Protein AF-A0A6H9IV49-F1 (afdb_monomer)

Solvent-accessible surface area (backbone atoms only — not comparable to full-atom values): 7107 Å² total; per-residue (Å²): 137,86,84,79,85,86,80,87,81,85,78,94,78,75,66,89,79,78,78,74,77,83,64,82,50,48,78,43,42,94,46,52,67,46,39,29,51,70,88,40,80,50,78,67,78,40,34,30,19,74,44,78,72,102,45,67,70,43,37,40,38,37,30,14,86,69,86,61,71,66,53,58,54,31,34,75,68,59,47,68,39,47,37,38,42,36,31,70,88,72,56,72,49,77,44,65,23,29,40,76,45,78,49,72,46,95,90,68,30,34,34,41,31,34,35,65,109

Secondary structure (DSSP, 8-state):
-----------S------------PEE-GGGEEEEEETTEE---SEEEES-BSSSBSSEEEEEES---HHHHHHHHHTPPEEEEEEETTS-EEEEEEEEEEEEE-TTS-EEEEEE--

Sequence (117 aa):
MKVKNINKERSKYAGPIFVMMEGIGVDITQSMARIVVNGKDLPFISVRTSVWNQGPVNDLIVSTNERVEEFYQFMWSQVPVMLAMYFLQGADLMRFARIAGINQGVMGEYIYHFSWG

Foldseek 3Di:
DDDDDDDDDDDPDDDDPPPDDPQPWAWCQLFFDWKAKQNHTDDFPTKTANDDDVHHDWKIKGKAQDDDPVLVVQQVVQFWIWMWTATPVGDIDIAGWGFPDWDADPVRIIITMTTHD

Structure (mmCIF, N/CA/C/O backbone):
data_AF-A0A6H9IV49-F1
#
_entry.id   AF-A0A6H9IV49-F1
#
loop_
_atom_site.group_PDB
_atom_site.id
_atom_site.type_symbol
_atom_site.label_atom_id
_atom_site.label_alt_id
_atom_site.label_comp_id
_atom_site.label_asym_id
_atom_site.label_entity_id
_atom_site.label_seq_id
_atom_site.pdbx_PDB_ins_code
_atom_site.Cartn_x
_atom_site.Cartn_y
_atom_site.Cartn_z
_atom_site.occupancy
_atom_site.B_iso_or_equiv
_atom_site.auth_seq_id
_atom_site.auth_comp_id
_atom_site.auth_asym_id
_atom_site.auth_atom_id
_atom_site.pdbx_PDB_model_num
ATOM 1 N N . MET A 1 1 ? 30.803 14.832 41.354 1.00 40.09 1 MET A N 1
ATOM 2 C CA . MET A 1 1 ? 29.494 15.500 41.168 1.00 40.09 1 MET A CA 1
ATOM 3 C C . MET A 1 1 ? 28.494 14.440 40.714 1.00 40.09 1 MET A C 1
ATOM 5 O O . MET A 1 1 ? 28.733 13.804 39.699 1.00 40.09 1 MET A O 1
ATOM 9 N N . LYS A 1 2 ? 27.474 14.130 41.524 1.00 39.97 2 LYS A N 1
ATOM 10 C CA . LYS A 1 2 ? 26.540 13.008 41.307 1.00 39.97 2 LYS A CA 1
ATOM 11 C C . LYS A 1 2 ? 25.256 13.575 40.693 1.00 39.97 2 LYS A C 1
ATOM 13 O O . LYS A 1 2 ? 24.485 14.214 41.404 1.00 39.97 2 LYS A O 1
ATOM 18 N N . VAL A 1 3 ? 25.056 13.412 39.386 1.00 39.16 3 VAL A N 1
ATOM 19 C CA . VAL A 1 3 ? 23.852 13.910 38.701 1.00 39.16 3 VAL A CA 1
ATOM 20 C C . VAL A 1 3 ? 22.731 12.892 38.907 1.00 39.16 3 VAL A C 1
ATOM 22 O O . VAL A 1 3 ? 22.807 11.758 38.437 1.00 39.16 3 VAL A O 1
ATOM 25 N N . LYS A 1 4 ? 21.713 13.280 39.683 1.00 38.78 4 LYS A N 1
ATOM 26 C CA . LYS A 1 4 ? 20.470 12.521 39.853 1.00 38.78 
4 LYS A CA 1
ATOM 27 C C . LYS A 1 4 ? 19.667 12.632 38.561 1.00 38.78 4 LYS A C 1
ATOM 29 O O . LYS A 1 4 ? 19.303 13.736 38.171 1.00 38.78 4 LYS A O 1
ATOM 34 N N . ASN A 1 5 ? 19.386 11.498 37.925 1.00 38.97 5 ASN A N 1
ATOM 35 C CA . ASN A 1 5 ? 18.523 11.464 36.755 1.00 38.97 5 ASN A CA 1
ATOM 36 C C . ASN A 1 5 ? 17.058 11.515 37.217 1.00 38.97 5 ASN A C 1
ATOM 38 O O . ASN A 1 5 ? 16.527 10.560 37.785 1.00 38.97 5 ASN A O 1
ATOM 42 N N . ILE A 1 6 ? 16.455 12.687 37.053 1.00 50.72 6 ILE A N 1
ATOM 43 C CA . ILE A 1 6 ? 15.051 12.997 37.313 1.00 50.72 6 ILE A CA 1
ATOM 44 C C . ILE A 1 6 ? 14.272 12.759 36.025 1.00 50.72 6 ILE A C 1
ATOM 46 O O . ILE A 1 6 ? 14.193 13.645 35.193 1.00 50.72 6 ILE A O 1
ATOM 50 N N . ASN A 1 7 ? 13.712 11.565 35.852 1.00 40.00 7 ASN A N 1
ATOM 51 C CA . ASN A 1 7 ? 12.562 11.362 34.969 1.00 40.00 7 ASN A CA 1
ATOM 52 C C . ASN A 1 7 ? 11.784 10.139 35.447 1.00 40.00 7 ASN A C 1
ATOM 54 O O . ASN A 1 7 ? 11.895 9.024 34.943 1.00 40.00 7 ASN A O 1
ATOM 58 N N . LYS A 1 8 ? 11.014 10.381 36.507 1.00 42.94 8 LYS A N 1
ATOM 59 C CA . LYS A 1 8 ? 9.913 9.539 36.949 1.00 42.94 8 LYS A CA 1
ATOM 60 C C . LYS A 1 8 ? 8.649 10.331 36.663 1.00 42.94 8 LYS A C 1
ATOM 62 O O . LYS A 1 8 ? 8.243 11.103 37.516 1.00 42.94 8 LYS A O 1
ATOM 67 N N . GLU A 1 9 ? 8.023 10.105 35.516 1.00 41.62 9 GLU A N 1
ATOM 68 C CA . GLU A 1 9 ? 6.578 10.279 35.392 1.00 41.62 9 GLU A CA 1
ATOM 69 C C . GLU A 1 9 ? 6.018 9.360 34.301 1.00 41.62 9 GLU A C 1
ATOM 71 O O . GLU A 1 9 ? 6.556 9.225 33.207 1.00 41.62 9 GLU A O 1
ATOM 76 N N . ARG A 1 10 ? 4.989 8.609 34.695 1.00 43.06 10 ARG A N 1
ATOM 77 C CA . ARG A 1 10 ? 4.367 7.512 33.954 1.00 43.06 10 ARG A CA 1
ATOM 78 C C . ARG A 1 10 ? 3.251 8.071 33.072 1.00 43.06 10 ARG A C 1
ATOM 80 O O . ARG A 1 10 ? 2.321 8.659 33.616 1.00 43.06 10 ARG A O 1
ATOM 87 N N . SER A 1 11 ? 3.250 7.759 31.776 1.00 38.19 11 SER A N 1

--

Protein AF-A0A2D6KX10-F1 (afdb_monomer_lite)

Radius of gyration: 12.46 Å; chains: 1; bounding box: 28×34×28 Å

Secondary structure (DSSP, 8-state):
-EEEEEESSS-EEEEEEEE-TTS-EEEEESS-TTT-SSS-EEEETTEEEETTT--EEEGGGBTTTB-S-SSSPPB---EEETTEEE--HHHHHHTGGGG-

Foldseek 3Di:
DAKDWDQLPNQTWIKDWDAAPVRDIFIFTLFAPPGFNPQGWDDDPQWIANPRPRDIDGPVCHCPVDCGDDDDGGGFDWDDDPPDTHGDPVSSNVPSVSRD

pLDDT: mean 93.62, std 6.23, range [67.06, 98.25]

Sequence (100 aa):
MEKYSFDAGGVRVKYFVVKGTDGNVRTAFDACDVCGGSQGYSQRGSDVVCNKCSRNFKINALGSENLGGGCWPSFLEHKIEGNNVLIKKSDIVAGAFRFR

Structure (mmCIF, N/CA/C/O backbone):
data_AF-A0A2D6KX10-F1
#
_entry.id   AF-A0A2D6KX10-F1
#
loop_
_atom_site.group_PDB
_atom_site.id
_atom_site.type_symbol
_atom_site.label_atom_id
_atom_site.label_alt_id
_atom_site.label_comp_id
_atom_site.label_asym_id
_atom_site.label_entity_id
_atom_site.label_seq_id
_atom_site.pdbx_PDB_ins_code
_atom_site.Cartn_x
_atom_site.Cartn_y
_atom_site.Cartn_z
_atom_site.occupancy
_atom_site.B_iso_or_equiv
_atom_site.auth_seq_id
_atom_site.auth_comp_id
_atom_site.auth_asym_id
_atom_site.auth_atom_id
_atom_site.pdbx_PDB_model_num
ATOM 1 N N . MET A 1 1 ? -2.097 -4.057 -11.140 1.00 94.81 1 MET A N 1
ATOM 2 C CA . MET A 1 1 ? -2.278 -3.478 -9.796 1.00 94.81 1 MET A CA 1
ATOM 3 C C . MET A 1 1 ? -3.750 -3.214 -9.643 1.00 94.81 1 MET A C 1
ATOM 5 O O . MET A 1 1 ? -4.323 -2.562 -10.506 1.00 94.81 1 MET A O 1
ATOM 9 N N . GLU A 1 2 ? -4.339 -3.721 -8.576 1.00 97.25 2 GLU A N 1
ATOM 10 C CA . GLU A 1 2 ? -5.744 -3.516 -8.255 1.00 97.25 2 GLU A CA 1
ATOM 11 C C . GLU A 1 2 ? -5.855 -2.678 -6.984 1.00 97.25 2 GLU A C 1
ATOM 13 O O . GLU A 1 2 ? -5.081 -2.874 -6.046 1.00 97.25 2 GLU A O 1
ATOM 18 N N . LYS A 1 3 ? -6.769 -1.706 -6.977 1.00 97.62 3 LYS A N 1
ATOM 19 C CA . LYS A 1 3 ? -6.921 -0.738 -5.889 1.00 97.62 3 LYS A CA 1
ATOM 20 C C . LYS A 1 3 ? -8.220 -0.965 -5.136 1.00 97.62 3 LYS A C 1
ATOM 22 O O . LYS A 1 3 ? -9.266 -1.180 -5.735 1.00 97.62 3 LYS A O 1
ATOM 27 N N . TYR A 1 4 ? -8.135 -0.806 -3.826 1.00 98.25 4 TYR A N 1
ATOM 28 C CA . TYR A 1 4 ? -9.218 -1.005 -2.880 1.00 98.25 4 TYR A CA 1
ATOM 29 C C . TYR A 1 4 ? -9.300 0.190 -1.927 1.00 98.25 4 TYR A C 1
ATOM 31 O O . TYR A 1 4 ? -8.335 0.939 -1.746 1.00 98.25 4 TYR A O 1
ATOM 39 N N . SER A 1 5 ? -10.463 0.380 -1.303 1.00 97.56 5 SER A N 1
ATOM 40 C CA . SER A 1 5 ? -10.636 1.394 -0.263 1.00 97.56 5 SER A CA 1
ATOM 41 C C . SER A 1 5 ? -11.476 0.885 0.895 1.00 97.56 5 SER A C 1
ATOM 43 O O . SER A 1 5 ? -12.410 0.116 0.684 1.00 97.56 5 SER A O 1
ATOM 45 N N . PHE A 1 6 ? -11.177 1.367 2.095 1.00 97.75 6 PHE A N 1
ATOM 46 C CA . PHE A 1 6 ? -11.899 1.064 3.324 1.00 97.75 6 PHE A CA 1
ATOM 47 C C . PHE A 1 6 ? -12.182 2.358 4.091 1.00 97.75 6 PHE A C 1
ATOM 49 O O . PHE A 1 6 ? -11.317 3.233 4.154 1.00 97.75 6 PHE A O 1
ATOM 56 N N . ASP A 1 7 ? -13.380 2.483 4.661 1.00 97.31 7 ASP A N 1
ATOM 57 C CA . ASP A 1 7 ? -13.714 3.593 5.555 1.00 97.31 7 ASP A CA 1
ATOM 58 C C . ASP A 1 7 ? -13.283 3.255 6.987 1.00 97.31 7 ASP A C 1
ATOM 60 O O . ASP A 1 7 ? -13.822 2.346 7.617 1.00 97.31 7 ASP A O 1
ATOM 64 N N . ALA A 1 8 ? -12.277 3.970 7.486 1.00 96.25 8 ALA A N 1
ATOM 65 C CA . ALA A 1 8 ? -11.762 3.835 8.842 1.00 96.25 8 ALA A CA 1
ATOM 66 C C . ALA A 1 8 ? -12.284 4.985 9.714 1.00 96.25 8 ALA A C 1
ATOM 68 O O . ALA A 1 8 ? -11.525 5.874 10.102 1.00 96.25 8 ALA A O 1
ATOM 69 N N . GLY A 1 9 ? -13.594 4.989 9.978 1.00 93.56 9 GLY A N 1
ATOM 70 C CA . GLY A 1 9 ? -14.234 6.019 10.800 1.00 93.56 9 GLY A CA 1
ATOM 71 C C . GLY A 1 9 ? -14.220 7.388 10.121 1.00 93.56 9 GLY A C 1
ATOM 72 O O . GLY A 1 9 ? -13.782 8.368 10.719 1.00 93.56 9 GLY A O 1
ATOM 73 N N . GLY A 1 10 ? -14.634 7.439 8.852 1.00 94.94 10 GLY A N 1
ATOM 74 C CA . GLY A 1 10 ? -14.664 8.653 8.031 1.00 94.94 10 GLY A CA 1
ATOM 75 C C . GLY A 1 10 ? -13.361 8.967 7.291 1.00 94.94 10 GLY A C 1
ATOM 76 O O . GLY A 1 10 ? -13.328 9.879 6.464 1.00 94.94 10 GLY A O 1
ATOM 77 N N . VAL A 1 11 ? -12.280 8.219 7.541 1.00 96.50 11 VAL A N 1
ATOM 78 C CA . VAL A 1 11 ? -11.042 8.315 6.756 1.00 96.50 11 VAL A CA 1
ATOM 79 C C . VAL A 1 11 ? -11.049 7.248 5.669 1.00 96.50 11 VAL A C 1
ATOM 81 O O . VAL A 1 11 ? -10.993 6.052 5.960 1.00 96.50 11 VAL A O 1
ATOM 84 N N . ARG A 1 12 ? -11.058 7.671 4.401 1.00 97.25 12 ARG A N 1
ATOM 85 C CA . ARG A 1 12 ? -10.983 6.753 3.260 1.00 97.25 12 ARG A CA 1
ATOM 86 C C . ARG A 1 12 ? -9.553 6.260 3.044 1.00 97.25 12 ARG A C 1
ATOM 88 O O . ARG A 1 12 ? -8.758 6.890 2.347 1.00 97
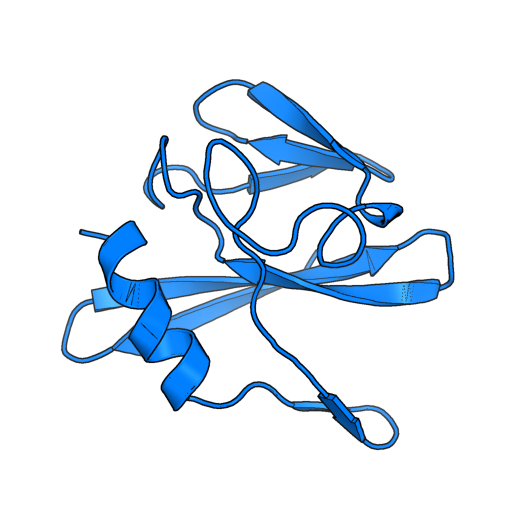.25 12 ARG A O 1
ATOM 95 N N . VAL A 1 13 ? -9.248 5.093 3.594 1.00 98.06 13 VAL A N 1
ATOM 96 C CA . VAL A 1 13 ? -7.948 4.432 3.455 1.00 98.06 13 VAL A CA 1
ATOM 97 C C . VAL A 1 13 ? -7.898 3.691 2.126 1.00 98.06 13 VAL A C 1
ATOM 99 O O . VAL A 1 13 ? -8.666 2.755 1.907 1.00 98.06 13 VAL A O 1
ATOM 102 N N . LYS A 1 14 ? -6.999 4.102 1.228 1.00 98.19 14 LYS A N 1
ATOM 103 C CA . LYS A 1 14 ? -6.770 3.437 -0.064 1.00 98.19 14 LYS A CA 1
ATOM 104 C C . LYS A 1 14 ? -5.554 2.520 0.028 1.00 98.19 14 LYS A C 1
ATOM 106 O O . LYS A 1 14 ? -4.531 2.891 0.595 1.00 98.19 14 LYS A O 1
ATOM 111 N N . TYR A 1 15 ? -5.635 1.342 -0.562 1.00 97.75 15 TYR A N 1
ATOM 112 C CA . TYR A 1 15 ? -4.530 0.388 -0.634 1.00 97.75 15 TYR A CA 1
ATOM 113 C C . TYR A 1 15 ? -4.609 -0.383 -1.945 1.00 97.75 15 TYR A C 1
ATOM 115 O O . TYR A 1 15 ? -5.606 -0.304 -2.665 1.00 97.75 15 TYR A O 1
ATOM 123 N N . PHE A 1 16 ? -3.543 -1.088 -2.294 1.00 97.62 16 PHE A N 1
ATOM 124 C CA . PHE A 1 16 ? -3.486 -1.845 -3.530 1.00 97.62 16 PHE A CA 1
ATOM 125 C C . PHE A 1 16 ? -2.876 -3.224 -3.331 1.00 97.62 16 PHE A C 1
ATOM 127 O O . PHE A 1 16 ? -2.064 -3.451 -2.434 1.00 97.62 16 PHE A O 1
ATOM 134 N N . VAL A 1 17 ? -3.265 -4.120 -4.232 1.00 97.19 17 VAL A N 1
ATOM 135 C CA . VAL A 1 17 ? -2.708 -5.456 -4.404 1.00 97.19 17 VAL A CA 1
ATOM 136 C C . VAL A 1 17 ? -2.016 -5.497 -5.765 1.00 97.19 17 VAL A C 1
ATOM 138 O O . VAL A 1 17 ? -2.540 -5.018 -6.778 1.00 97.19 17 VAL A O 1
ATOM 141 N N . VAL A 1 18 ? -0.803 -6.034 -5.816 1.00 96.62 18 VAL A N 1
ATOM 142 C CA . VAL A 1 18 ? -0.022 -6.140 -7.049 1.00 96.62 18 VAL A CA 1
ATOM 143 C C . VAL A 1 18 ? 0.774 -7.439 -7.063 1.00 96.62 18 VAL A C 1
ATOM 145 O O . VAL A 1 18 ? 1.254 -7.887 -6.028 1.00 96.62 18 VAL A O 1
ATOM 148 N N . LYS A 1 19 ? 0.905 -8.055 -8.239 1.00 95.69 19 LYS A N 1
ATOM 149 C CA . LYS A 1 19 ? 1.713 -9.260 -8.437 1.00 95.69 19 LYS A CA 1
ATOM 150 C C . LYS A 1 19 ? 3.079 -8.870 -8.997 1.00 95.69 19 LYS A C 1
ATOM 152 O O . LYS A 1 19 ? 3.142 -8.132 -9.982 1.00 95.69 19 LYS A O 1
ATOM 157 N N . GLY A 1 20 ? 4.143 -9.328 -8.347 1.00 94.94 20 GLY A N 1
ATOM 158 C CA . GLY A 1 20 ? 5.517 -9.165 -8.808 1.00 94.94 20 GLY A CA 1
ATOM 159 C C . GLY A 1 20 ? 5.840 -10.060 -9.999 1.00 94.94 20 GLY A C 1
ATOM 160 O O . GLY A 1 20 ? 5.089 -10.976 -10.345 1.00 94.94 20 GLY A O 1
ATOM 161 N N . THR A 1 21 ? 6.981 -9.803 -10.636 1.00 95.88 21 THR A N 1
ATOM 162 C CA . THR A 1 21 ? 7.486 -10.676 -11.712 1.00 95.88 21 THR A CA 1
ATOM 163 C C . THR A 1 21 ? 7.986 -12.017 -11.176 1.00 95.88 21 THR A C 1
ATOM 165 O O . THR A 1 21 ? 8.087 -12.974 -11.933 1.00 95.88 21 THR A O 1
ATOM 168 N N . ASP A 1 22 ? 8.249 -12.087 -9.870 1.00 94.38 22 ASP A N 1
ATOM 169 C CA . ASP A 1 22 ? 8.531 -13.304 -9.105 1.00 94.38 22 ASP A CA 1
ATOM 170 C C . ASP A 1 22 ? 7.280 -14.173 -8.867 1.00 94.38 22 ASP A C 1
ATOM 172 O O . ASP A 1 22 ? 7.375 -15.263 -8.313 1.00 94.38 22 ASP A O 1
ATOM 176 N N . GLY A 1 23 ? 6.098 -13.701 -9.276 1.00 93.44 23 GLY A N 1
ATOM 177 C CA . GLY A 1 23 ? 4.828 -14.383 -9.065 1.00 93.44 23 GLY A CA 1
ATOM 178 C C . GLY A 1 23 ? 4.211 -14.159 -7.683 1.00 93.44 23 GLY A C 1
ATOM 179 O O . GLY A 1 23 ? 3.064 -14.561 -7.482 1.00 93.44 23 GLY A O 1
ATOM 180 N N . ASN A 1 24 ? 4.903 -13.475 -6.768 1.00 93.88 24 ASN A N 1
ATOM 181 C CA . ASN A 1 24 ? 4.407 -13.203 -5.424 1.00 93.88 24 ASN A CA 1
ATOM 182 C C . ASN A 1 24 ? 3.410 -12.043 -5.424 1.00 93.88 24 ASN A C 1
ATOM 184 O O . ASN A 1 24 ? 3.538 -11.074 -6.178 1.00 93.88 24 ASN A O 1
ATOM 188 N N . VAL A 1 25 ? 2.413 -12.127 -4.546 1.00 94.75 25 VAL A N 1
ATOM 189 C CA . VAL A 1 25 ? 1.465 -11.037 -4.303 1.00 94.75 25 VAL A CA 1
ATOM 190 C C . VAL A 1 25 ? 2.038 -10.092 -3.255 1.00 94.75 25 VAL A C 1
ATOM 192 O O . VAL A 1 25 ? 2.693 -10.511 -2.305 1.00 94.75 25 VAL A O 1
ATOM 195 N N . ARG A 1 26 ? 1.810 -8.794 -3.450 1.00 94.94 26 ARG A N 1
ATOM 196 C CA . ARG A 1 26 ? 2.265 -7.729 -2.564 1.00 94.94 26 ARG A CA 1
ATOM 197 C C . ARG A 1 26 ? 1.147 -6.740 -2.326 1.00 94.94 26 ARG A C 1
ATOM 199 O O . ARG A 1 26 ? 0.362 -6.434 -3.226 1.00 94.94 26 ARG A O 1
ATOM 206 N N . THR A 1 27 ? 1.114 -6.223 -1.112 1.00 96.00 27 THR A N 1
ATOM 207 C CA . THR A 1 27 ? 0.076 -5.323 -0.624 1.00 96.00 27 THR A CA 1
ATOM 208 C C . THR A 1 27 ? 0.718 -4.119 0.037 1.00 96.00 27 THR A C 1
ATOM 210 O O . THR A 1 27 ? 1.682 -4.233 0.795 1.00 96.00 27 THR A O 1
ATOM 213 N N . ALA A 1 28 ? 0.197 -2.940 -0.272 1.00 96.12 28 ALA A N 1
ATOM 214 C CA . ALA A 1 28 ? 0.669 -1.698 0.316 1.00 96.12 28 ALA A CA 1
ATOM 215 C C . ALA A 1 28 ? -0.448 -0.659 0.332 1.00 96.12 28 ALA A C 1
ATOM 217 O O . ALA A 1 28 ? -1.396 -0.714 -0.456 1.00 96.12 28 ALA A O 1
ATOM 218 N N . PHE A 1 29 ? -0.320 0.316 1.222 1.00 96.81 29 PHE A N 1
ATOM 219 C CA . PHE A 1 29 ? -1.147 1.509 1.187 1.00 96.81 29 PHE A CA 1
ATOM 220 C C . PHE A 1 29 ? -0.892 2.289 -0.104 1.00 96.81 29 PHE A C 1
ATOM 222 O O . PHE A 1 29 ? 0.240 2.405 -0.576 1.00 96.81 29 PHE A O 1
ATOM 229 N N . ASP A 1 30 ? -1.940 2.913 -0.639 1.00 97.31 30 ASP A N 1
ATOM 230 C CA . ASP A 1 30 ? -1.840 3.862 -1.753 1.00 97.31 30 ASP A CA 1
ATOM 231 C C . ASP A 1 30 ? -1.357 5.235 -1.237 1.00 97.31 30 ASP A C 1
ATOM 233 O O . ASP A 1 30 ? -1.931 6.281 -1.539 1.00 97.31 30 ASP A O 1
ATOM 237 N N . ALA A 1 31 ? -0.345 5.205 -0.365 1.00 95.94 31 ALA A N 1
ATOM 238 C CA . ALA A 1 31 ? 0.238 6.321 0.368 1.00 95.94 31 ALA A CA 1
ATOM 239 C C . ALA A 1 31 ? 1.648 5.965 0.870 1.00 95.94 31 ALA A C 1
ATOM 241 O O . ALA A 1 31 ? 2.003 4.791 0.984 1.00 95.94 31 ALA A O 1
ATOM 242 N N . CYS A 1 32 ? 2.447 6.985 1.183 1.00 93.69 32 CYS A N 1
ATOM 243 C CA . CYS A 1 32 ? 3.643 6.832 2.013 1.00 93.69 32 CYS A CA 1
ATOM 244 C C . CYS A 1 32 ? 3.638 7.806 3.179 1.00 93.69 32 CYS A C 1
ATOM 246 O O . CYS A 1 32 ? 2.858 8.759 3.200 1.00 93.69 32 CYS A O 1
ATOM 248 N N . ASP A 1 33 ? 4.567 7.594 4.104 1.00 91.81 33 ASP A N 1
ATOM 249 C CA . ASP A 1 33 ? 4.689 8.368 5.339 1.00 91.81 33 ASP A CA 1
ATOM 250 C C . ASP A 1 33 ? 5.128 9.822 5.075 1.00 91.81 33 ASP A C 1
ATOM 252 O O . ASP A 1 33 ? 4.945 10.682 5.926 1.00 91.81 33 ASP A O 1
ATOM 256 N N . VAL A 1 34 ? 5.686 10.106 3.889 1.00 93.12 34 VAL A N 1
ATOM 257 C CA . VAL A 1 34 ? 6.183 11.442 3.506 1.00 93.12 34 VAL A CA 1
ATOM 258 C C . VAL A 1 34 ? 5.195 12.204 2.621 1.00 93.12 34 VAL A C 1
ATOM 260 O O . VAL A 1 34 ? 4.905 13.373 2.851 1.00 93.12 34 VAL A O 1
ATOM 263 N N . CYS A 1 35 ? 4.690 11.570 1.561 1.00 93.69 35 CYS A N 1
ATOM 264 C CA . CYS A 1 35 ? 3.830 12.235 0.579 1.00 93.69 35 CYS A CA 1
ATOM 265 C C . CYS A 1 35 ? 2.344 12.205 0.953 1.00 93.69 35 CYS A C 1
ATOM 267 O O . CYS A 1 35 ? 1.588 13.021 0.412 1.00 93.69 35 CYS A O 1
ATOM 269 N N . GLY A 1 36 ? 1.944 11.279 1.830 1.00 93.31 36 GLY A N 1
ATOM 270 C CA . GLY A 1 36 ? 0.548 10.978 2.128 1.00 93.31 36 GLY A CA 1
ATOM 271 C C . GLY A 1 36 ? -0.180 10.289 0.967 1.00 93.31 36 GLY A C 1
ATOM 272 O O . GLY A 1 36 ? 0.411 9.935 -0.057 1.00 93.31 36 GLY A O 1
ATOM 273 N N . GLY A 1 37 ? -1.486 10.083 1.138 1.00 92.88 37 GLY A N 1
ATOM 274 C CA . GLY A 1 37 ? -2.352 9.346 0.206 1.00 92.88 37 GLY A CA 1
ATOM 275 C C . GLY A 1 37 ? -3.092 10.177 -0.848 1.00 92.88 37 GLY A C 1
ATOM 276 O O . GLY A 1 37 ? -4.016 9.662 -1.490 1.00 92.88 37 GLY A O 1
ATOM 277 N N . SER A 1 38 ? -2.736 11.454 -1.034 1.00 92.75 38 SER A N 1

• WHAT IS NEEDED:
Look above for the line with "ATOM 58 N N"; retype exactly that line, every line after it up to the line with "ATOM 87 N N", and that line too, nothing else.

• EXERCISE ANSWER:
ATOM 58 N N . LYS A 1 8 ? 11.014 10.381 36.507 1.00 42.94 8 LYS A N 1
ATOM 59 C CA . LYS A 1 8 ? 9.913 9.539 36.949 1.00 42.94 8 LYS A CA 1
ATOM 60 C C . LYS A 1 8 ? 8.649 10.331 36.663 1.00 42.94 8 LYS A C 1
ATOM 62 O O . LYS A 1 8 ? 8.243 11.103 37.516 1.00 42.94 8 LYS A O 1
ATOM 67 N N . GLU A 1 9 ? 8.023 10.105 35.516 1.00 41.62 9 GLU A N 1
ATOM 68 C CA . GLU A 1 9 ? 6.578 10.279 35.392 1.00 41.62 9 GLU A CA 1
ATOM 69 C C . GLU A 1 9 ? 6.018 9.360 34.301 1.00 41.62 9 GLU A C 1
ATOM 71 O O . GLU A 1 9 ? 6.556 9.225 33.207 1.00 41.62 9 GLU A O 1
ATOM 76 N N . ARG A 1 10 ? 4.989 8.609 34.695 1.00 43.06 10 ARG A N 1
ATOM 77 C CA . ARG A 1 10 ? 4.367 7.512 33.954 1.00 43.06 10 ARG A CA 1
ATOM 78 C C . ARG A 1 10 ? 3.251 8.071 33.072 1.00 43.06 10 ARG A C 1
ATOM 80 O O . ARG A 1 10 ? 2.321 8.659 33.616 1.00 43.06 10 ARG A O 1
ATOM 87 N N . SER A 1 11 ? 3.250 7.759 31.776 1.00 38.19 11 SER A N 1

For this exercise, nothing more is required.